Why Reverse Racism Does Not Exist
Paul Goodell
Racism
Function: noun
Date: 1933 1 : a belief that race is the primary determinant of human traits and capacities and that racial differences produce an inherent superiority of a particular race 2 : racial prejudice or discrimination
from The Merriam-Webster Online Dictionary
During the mid-1990s, President Bill Clinton came up with a catchy slogan for his position on affirmative action: “Mend it, don’t end it.” Clinton was responding to the rising tide of seething anger over the perceived injustices of affirmative action. Affirmative action is, of course, the catch-all name given to policies — in hiring workers or in admitting students to universities — that give some level of priority to certain people because of their race, ethnicity, or sex as a way to recompense members of those groups for discrimination other members faced in the past. Broadly speaking, affirmative action tends to give preference to racial and ethnic minorities and to women.
In the 1980s and early 1990s, frustration over the consequences of affirmative action began to boil over among whites, especially white males, leading to phenomena like Jesse Helms’s infamous “Hands” campaign ad. The popular way to express the frustration expressed by the “Hands” ad was that the man pictured in the ad was a victim of “reverse racism”. Instead of a white male getting a job in part because of his race (which would be racism), he was denied a job in part because of his race (which was “reverse” racism).
The problem, however, is the association of “racism” with white people. “Reverse” racism can’t be regular racism, after all; otherwise it would just be called “racism”. The designation of actions or attitudes considered racist when committed by whites as anything other than “racism” when committed by non-whites directly implies that regular “racism” is somehow unique to the white race.

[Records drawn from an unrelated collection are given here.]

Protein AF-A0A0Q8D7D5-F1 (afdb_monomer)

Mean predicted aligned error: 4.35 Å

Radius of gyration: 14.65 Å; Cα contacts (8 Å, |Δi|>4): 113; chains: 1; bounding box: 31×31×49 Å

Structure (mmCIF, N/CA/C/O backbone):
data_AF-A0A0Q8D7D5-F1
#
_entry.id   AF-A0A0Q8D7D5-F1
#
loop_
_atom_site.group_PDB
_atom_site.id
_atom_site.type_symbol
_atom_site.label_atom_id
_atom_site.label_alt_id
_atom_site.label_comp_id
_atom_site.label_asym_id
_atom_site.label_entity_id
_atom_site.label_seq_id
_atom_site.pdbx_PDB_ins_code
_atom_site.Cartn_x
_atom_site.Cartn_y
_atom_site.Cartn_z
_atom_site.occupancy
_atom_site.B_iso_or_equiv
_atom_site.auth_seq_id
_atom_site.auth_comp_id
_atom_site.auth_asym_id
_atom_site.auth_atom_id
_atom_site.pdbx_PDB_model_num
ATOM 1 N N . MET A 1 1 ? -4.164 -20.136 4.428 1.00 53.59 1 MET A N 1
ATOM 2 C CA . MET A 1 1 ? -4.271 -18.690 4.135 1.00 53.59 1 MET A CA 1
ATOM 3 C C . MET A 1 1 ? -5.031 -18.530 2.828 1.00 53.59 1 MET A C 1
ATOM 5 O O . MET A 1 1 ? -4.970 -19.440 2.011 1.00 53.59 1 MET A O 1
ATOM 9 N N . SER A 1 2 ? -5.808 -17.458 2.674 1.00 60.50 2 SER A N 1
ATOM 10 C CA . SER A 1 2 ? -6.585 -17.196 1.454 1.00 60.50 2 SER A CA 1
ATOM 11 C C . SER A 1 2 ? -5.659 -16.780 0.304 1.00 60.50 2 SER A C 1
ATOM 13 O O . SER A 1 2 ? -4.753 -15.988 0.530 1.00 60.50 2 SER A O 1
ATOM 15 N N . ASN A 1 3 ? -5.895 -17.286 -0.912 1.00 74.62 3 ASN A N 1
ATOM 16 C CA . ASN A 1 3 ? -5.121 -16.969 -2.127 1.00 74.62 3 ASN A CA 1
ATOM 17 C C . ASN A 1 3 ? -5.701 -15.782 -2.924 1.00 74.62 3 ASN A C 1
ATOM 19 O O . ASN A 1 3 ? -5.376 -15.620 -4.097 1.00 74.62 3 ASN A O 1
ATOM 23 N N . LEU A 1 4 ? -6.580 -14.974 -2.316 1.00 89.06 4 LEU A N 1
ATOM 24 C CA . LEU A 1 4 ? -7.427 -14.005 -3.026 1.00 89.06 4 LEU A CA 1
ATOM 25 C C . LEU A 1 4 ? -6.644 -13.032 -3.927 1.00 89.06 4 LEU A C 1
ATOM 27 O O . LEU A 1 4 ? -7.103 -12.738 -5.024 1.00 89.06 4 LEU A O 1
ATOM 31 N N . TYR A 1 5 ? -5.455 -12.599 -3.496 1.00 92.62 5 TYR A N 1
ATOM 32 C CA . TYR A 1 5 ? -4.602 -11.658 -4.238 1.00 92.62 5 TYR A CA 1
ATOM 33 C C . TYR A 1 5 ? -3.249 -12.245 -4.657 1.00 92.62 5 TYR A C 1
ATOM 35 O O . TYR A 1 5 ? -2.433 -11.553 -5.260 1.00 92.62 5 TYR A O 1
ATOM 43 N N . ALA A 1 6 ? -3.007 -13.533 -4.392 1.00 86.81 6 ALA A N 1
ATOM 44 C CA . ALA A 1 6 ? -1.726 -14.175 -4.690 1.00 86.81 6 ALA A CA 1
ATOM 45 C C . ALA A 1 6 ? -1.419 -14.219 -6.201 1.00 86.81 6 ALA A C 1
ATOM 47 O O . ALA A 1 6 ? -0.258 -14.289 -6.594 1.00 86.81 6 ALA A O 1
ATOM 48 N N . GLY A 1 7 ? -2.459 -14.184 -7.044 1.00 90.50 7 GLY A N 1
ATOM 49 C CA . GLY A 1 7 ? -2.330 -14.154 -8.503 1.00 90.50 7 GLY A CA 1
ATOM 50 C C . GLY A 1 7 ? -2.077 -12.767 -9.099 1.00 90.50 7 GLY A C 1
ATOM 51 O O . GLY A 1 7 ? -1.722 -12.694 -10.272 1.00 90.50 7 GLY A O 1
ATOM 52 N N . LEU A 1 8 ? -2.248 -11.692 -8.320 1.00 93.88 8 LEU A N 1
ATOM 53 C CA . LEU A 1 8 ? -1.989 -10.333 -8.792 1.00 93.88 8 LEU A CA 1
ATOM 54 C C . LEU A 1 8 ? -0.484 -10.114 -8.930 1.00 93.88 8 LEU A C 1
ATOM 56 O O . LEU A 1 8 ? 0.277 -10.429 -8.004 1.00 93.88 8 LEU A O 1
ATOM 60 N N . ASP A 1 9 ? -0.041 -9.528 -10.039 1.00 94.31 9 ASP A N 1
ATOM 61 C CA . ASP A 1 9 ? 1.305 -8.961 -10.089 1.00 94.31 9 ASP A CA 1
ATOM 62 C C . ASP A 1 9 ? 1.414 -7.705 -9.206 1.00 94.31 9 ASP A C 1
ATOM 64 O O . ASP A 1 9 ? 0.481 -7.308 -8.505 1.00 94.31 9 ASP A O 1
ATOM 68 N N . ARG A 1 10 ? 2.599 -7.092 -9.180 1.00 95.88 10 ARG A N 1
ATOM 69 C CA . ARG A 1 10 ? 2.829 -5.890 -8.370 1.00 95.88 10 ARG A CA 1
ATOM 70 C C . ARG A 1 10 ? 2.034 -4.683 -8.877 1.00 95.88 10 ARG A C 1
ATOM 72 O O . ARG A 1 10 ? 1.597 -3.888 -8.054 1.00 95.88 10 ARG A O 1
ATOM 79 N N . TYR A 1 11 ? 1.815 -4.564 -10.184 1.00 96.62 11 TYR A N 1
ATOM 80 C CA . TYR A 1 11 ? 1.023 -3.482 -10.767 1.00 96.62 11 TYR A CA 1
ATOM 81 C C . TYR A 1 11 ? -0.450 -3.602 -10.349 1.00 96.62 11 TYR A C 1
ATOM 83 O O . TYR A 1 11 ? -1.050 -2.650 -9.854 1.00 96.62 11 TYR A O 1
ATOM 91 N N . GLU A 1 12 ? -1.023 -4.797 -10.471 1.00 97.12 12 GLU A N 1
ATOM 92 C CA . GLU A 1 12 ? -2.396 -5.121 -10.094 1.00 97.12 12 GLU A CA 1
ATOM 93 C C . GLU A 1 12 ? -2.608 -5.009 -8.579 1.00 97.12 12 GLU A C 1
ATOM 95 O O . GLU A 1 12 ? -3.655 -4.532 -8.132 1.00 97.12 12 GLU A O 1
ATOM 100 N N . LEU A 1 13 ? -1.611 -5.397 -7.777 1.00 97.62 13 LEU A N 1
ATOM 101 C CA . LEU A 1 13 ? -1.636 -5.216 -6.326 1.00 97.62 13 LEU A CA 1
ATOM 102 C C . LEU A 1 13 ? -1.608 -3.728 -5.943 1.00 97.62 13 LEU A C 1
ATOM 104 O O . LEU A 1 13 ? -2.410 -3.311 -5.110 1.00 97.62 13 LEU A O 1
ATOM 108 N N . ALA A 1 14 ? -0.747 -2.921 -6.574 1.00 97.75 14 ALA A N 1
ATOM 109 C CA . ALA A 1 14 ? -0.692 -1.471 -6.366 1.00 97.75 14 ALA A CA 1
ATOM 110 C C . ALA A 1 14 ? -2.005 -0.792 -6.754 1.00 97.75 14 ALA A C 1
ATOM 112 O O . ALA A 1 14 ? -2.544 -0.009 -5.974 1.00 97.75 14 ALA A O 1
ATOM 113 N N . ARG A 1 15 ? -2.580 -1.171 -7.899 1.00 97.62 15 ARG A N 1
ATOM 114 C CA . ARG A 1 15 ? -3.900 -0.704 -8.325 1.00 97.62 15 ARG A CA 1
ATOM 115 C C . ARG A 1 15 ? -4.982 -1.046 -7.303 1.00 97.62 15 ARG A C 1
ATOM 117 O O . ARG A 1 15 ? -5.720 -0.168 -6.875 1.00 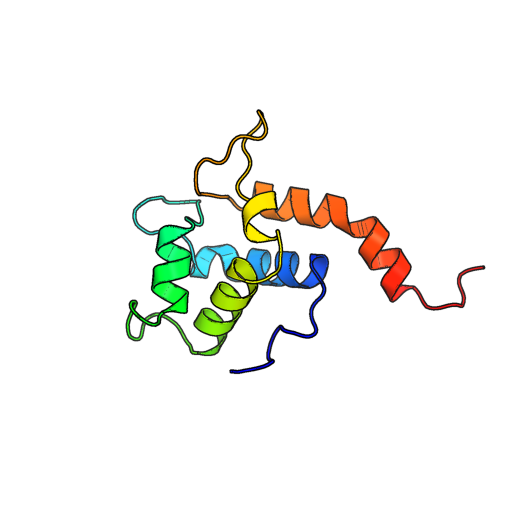97.62 15 ARG A O 1
ATOM 124 N N . THR A 1 16 ? -5.044 -2.308 -6.876 1.00 97.88 16 THR A N 1
ATOM 125 C CA . THR A 1 16 ? -6.038 -2.778 -5.899 1.00 97.88 16 THR A CA 1
ATOM 126 C C . THR A 1 16 ? -5.901 -2.038 -4.568 1.00 97.88 16 THR A C 1
ATOM 128 O O . THR A 1 16 ? -6.906 -1.659 -3.965 1.00 97.88 16 THR A O 1
ATOM 131 N N . LEU A 1 17 ? -4.668 -1.795 -4.112 1.00 98.06 17 LEU A N 1
ATOM 132 C CA . LEU A 1 17 ? -4.400 -0.997 -2.919 1.00 98.06 17 LEU A CA 1
ATOM 133 C C . LEU A 1 17 ? -4.848 0.461 -3.101 1.00 98.06 17 LEU A C 1
ATOM 135 O O . LEU A 1 17 ? -5.529 0.993 -2.229 1.00 98.06 17 LEU A O 1
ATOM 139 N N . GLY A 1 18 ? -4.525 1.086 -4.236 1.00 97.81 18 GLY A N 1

But such a notion is clearly absurd. People always prefer members of their own groups over those of other groups. This is unquestionably the rule in the primate species from which humans evolved, as well as in every human civilization in history. (And it clearly remains the rule today, to the chagrin of many who see diversity as an end in itself.) In light of these facts, there is no possible way that racism only emerged with the white race, since no member of genus Homo evolved white skin until humans migrated to Europe, more than 100,000 years after they first appeared in Africa. Yet the denial of this inescapable conclusion is at the heart of terms like “reverse racism”. Indeed, the term “reverse racism” makes no sense unless one assumes that racism just is what whites do, and that non-whites can only ever practice a “reverse” racism that is somehow different from the original kind, practiced only by whites.
This topic may seem overblown to some readers, who don’t think that they think this way (even if they still talk about reverse racism), and don’t know anyone who does. As I’ve stressed before, however, words mean things, and their meanings reflect the assumptions of the speaker. Those assumptions can be voiced or unvoiced, conscious or unconscious, but they all mold their speakers’ thoughts. We must be clear: there is no such things as “reverse” racism. There is only racism. As long as we use terms like “reverse” racism to describe actions committed against whites, we perpetuate the pervasive, but often unstated, myth that racism is an inherently white action, and that whites are somehow more racist than people of other races.
This is a disgusting and obvious lie, but it pervades the subconsciouses — and, in the cases of people like Louis Farrakhan, Al Sharpton, and Jeremiah Wright, the consciouses — of many advocates and media commentators. (How else to explain their complicity in sordid affairs like the Tawana Brawley accusations or the Duke Lacrosse false rape allegations?) It is high time, however, that this lie was called out for what it is and stopped. And one way for right-thinking people to begin to stop it is to admit that “reverse” racism is a myth and stop talking about it.